Wer bereits in einem anderen EU-Staat Asyl beantragt hat, muss
dorthin zurück - dieses Prinzip will Sachsen mit einem
Sekundärmigrationszentrum umsetzen. Was steckt dahinter?

Dresden (dpa/sn) - Sachsen hat ein sogenanntes
Sekundärmigrationszentrum eröffnet. Dort sollen Asylbewerber
untergebracht werden, deren Verfahren in einem anderen EU-Staat liegt
oder die dorthin zurückkehren sollen. Die Einrichtung in Dresden ist
Teil der Umsetzung des neuen Gemeinsamen Europäischen Asylsystems
(Geas). Was bedeutet das konkret? Die wichtigsten Fragen und
Antworten im Überblick.

Wer wird in der neuen Einrichtung untergebracht?

Grundsätzlich muss der erste EU-Staat, in dem ein Antragsteller
registriert wird, das Verfahren führen - das regelt die
Dublin-III-Verordnung. In das neue Zentrum in Dresden überstellt das
Bundesamt für Migration und Flüchtlinge künftig Menschen, die sich
nicht an diese Regelung gehalten haben und nach ihrer Ankunft in
einem EU-Staat nach Deutschland weitergereist sind. Das können auch
Menschen sein, deren Asylantrag bereits abgelehnt wurde oder die
bereits als Schutzberechtigte in einem anderen Mitgliedstaat
anerkannt wurden. Für die Abschiebung ist dann der EU-Staat
zuständig, in dem das Verfahren lief.

Der Fokus soll auf der Überzeugung zu freiwilligen Ausreisen statt
Abschiebungen liegen. «Das ist menschlicher und es funktioniert auch
vom Verfahren her besser», sagte Béla Bélafi, Präsident der
Landesdirektion. 

Die Einrichtung ist seit 1. Juli am Standort des bisherigen
Landesausreisezentrums in Dresden in Betrieb, allerdings wohnt dort
noch niemand nach den neuen Regelungen.

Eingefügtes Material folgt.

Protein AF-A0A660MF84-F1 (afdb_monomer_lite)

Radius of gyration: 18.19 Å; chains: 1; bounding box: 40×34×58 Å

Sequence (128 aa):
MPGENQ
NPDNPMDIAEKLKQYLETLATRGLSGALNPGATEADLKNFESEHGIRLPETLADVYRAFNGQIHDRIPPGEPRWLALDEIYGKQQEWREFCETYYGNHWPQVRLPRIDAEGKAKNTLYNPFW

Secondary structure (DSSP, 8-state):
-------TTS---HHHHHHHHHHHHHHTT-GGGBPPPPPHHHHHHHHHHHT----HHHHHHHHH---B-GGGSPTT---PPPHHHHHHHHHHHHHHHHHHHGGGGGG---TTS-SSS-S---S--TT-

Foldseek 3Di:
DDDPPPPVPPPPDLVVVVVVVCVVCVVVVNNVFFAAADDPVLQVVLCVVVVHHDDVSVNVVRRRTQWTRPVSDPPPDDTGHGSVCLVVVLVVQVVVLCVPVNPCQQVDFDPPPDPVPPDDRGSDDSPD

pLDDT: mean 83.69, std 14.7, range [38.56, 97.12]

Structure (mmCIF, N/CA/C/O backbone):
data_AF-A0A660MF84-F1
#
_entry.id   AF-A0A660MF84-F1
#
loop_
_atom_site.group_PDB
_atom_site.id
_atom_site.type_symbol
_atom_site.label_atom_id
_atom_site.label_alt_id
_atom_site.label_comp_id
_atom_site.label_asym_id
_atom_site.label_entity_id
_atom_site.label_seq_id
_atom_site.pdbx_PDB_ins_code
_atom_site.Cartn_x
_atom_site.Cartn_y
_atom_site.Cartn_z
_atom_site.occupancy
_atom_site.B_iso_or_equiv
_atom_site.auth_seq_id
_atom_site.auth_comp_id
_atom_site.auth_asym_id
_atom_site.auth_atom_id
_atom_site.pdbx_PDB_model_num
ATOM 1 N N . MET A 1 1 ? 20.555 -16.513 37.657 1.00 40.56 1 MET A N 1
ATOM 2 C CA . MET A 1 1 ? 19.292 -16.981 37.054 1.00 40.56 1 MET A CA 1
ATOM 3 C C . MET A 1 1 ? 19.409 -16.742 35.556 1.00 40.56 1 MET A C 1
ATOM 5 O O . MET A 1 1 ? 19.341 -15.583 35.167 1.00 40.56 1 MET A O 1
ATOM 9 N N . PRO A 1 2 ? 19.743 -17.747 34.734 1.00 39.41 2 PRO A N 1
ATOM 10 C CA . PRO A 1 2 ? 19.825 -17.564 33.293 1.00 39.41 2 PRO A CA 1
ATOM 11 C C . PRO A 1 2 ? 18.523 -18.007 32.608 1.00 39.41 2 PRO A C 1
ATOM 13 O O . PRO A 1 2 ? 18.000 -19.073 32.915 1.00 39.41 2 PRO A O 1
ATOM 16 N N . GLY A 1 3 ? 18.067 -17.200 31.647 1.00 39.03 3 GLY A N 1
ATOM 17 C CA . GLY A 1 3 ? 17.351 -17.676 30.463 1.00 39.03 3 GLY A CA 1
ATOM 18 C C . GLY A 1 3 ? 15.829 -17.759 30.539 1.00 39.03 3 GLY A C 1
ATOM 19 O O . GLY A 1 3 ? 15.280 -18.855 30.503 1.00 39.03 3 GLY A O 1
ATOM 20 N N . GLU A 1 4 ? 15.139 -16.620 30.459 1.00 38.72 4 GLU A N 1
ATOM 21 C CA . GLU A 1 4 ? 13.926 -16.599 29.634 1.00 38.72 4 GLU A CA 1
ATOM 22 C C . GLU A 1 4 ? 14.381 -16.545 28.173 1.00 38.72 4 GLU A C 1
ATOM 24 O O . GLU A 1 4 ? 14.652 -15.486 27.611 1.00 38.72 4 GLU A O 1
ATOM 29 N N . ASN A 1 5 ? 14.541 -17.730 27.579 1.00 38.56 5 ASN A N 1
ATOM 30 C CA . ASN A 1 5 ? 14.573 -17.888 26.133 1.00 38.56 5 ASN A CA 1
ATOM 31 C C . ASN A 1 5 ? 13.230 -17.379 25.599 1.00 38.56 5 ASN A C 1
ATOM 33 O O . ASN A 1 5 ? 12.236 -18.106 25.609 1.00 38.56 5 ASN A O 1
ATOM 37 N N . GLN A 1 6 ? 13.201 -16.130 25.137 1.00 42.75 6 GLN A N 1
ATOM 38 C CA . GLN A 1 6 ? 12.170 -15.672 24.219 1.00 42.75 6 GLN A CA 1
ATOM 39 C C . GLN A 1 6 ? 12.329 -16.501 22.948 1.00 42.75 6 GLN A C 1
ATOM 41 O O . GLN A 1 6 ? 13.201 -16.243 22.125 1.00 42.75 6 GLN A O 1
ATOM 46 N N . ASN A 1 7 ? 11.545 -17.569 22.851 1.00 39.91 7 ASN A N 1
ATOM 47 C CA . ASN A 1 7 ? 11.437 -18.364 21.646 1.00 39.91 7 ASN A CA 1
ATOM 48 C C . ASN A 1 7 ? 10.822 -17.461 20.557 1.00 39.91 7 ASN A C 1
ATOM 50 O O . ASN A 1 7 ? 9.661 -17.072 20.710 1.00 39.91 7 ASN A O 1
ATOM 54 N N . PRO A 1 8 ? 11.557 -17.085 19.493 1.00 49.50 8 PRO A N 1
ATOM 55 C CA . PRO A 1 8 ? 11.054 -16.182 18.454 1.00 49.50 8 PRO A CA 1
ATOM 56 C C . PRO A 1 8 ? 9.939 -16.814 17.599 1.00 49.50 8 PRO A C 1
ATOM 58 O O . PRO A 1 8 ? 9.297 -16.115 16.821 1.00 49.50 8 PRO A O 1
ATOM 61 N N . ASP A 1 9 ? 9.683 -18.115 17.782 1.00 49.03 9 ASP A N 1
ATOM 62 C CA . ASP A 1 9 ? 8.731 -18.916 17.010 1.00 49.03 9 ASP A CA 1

Alleinreisende, unbegleitete
Kinder und Jugendliche werden nicht in dem Zentrum untergebracht. Für
ihre Betreuung sind nach wie vor die Jugendämter zuständig. 

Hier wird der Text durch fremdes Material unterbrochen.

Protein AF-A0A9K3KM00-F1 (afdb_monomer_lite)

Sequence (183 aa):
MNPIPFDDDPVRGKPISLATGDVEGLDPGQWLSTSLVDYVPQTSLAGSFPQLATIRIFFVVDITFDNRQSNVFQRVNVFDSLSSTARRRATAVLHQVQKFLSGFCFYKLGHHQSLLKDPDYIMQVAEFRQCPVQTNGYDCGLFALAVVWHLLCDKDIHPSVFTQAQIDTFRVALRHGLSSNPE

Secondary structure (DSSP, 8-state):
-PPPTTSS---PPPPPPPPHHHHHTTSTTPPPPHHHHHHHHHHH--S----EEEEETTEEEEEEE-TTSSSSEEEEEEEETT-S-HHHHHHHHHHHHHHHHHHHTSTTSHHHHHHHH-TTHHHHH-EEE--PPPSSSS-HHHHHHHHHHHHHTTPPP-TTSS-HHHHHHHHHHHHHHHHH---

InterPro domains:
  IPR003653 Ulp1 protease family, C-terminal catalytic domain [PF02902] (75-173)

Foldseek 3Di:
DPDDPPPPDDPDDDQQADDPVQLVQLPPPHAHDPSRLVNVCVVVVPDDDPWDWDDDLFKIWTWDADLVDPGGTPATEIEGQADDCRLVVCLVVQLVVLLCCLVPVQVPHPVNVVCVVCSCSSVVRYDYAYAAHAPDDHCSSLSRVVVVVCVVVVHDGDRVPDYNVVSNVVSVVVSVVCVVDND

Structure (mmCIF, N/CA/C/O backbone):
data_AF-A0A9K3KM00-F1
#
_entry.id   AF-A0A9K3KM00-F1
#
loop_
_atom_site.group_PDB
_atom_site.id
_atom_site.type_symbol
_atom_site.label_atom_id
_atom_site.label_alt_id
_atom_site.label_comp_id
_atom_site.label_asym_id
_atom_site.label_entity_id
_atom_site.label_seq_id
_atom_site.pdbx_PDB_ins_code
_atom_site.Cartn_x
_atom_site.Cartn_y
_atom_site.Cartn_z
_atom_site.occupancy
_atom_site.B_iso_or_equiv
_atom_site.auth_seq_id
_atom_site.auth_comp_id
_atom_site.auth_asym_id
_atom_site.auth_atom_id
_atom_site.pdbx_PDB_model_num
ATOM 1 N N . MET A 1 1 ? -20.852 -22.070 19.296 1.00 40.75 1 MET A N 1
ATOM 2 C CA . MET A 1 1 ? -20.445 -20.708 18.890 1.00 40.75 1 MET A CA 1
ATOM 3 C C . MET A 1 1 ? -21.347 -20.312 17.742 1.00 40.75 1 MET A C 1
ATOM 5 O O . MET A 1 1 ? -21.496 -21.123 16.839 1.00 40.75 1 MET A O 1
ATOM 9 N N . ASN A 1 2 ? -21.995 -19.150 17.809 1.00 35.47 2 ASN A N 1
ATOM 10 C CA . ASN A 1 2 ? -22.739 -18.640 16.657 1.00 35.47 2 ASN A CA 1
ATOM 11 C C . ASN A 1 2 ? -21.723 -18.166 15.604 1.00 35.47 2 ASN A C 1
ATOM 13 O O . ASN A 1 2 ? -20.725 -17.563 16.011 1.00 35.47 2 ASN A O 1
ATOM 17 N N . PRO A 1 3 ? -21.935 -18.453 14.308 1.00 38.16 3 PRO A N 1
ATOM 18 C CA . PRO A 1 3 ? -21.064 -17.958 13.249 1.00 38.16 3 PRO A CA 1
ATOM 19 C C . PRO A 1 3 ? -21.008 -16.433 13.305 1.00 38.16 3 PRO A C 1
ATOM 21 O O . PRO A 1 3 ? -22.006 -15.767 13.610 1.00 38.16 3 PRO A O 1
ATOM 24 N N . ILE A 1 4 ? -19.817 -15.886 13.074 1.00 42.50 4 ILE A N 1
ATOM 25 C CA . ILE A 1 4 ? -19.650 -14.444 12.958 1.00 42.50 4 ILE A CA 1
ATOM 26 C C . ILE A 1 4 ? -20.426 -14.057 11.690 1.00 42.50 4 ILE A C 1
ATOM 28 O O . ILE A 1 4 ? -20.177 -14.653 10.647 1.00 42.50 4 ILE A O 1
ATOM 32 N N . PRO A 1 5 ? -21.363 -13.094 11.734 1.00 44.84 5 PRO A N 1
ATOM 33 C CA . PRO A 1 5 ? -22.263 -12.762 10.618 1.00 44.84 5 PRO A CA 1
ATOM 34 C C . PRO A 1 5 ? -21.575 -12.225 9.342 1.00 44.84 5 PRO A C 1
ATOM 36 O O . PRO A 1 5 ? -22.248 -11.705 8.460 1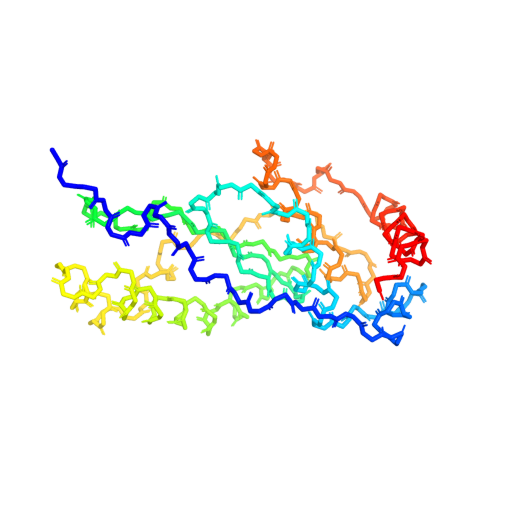.00 44.84 5 PRO A O 1
ATOM 39 N N . PHE A 1 6 ? -20.250 -12.337 9.247 1.00 46.19 6 PHE A N 1
ATOM 40 C CA . PHE A 1 6 ? -19.417 -11.920 8.124 1.00 46.19 6 PHE A CA 1
ATOM 41 C C . PHE A 1 6 ? -18.689 -13.091 7.442 1.00 46.19 6 PHE A C 1
ATOM 43 O O . PHE A 1 6 ? -17.999 -12.848 6.457 1.00 46.19 6 PHE A O 1
ATOM 50 N N . ASP A 1 7 ? -18.824 -14.331 7.937 1.00 45.06 7 ASP A N 1
ATOM 51 C CA . ASP A 1 7 ? -18.176 -15.503 7.319 1.00 45.06 7 ASP A CA 1
ATOM 52 C C . ASP A 1 7 ? -18.728 -15.803 5.910 1.00 45.06 7 ASP A C 1
ATOM 54 O O . ASP A 1 7 ? -18.008 -16.364 5.087 1.00 45.06 7 ASP A O 1
ATOM 58 N N . ASP A 1 8 ? -19.959 -15.371 5.605 1.00 42.28 8 ASP A N 1
ATOM 59 C CA . ASP A 1 8 ? -20.645 -15.730 4.356 1.00 42.28 8 ASP A CA 1
ATOM 60 C C . ASP A 1 8 ? -20.666 -14.633 3.277 1.00 42.28 8 ASP A C 1
ATOM 62 O O . ASP A 1 8 ? -21.061 -14.925 2.151 1.00 42.28 8 ASP A O 1
ATOM 66 N N . ASP A 1 9 ? -20.242 -13.390 3.556 1.00 43.50 9 ASP A N 1
ATOM 67 C CA . ASP A 1 9 ? -20.145 -12.375 2.492 1.00 43.50 9 ASP A CA 1
ATOM 68 C C . ASP A 1 9 ? -19.277 -11.163 2.897 1.00 43.50 9 ASP A C 1
ATOM 70 O O . ASP A 1 9 ? -19.771 -10.201 3.505 1.00 43.50 9 ASP A O 1
ATOM 74 N N . PRO A 1 10 ? -17.965 -11.136 2.581 1.00 49.69 10 PRO A N 1
ATOM 75 C CA . PRO A 1 10 ? -17.264 -9.866 2.558 1.00 49.69 10 PRO A CA 1
ATOM 76 C C . PRO A 1 10 ? -17.912 -9.067 1.432 1.00 49.69 10 PRO A C 1
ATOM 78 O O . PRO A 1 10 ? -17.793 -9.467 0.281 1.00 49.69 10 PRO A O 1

Warum wurde das Zentrum eingerichtet?

Hintergrund ist die europäische Asylreform. Das neue Gemeinsame
Europäische Asylsystem (Geas) ist seit 12. Juni in Kraft. Ziel sind
schnellere Asylverfahren, mehr Solidarität zwischen den EU-Ländern
und perspektivisch auch Abschiebezentren in Drittstaaten. Der Reform
war ein jahrelanger Streit zwischen den EU-Staaten über die
Migrationspolitik vorausgegangen.

Unter anderem ist die Überstellung von Asylbewerbern in den für ihr
Verfahren zuständigen Staat länger möglich, beispielsweise wenn
jemand zwischenzeitlich untertaucht. In Deutschland wurde im Zuge der
Reform auch die Möglichkeit für Sekundärmigrationszentren mit
Aufenthaltspflicht geschaffen. 

Innenminister Armin Schuster erhofft sich von dem Zentrum ein klares
Signal an alle in Europa: «Es macht keinen Sinn, weiterzuwandern. Du
musst dort bleiben, wo du deinen Antrag gestellt hast.» Das Zentrum
soll auch die Kommunen entlasten, denen die Betroffenen bisher zur
Unterbringung zugewiesen wurden. Diese könnten sich nun
zielgerichteter um die Menschen kümmern, die in Deutschland bleiben,
sagte Bélafi.

Gibt es schon andere Zentren dieser Art?

Zwei Bundesländer - Hamburg und Brandenburg - haben bereits vor der
Geas-Reform sogenannte Dublin-Zentren gegründet. Diese funktionieren
grundsätzlich ähnlich, unterscheiden sich aber etwa mit Blick auf
mögliche Aufenthaltsbeschränkungen.

In Hamburg ist das Dublin-Zentrum nach Angaben eines Sprechers der
Innenbehörde in ein Sekundärmigrationszentrum umgewandelt worden. In
Brandenburg ist die Überlegung zu einer möglichen Umwandlung laut
dortigem Innenministerium noch nicht abgeschlossen.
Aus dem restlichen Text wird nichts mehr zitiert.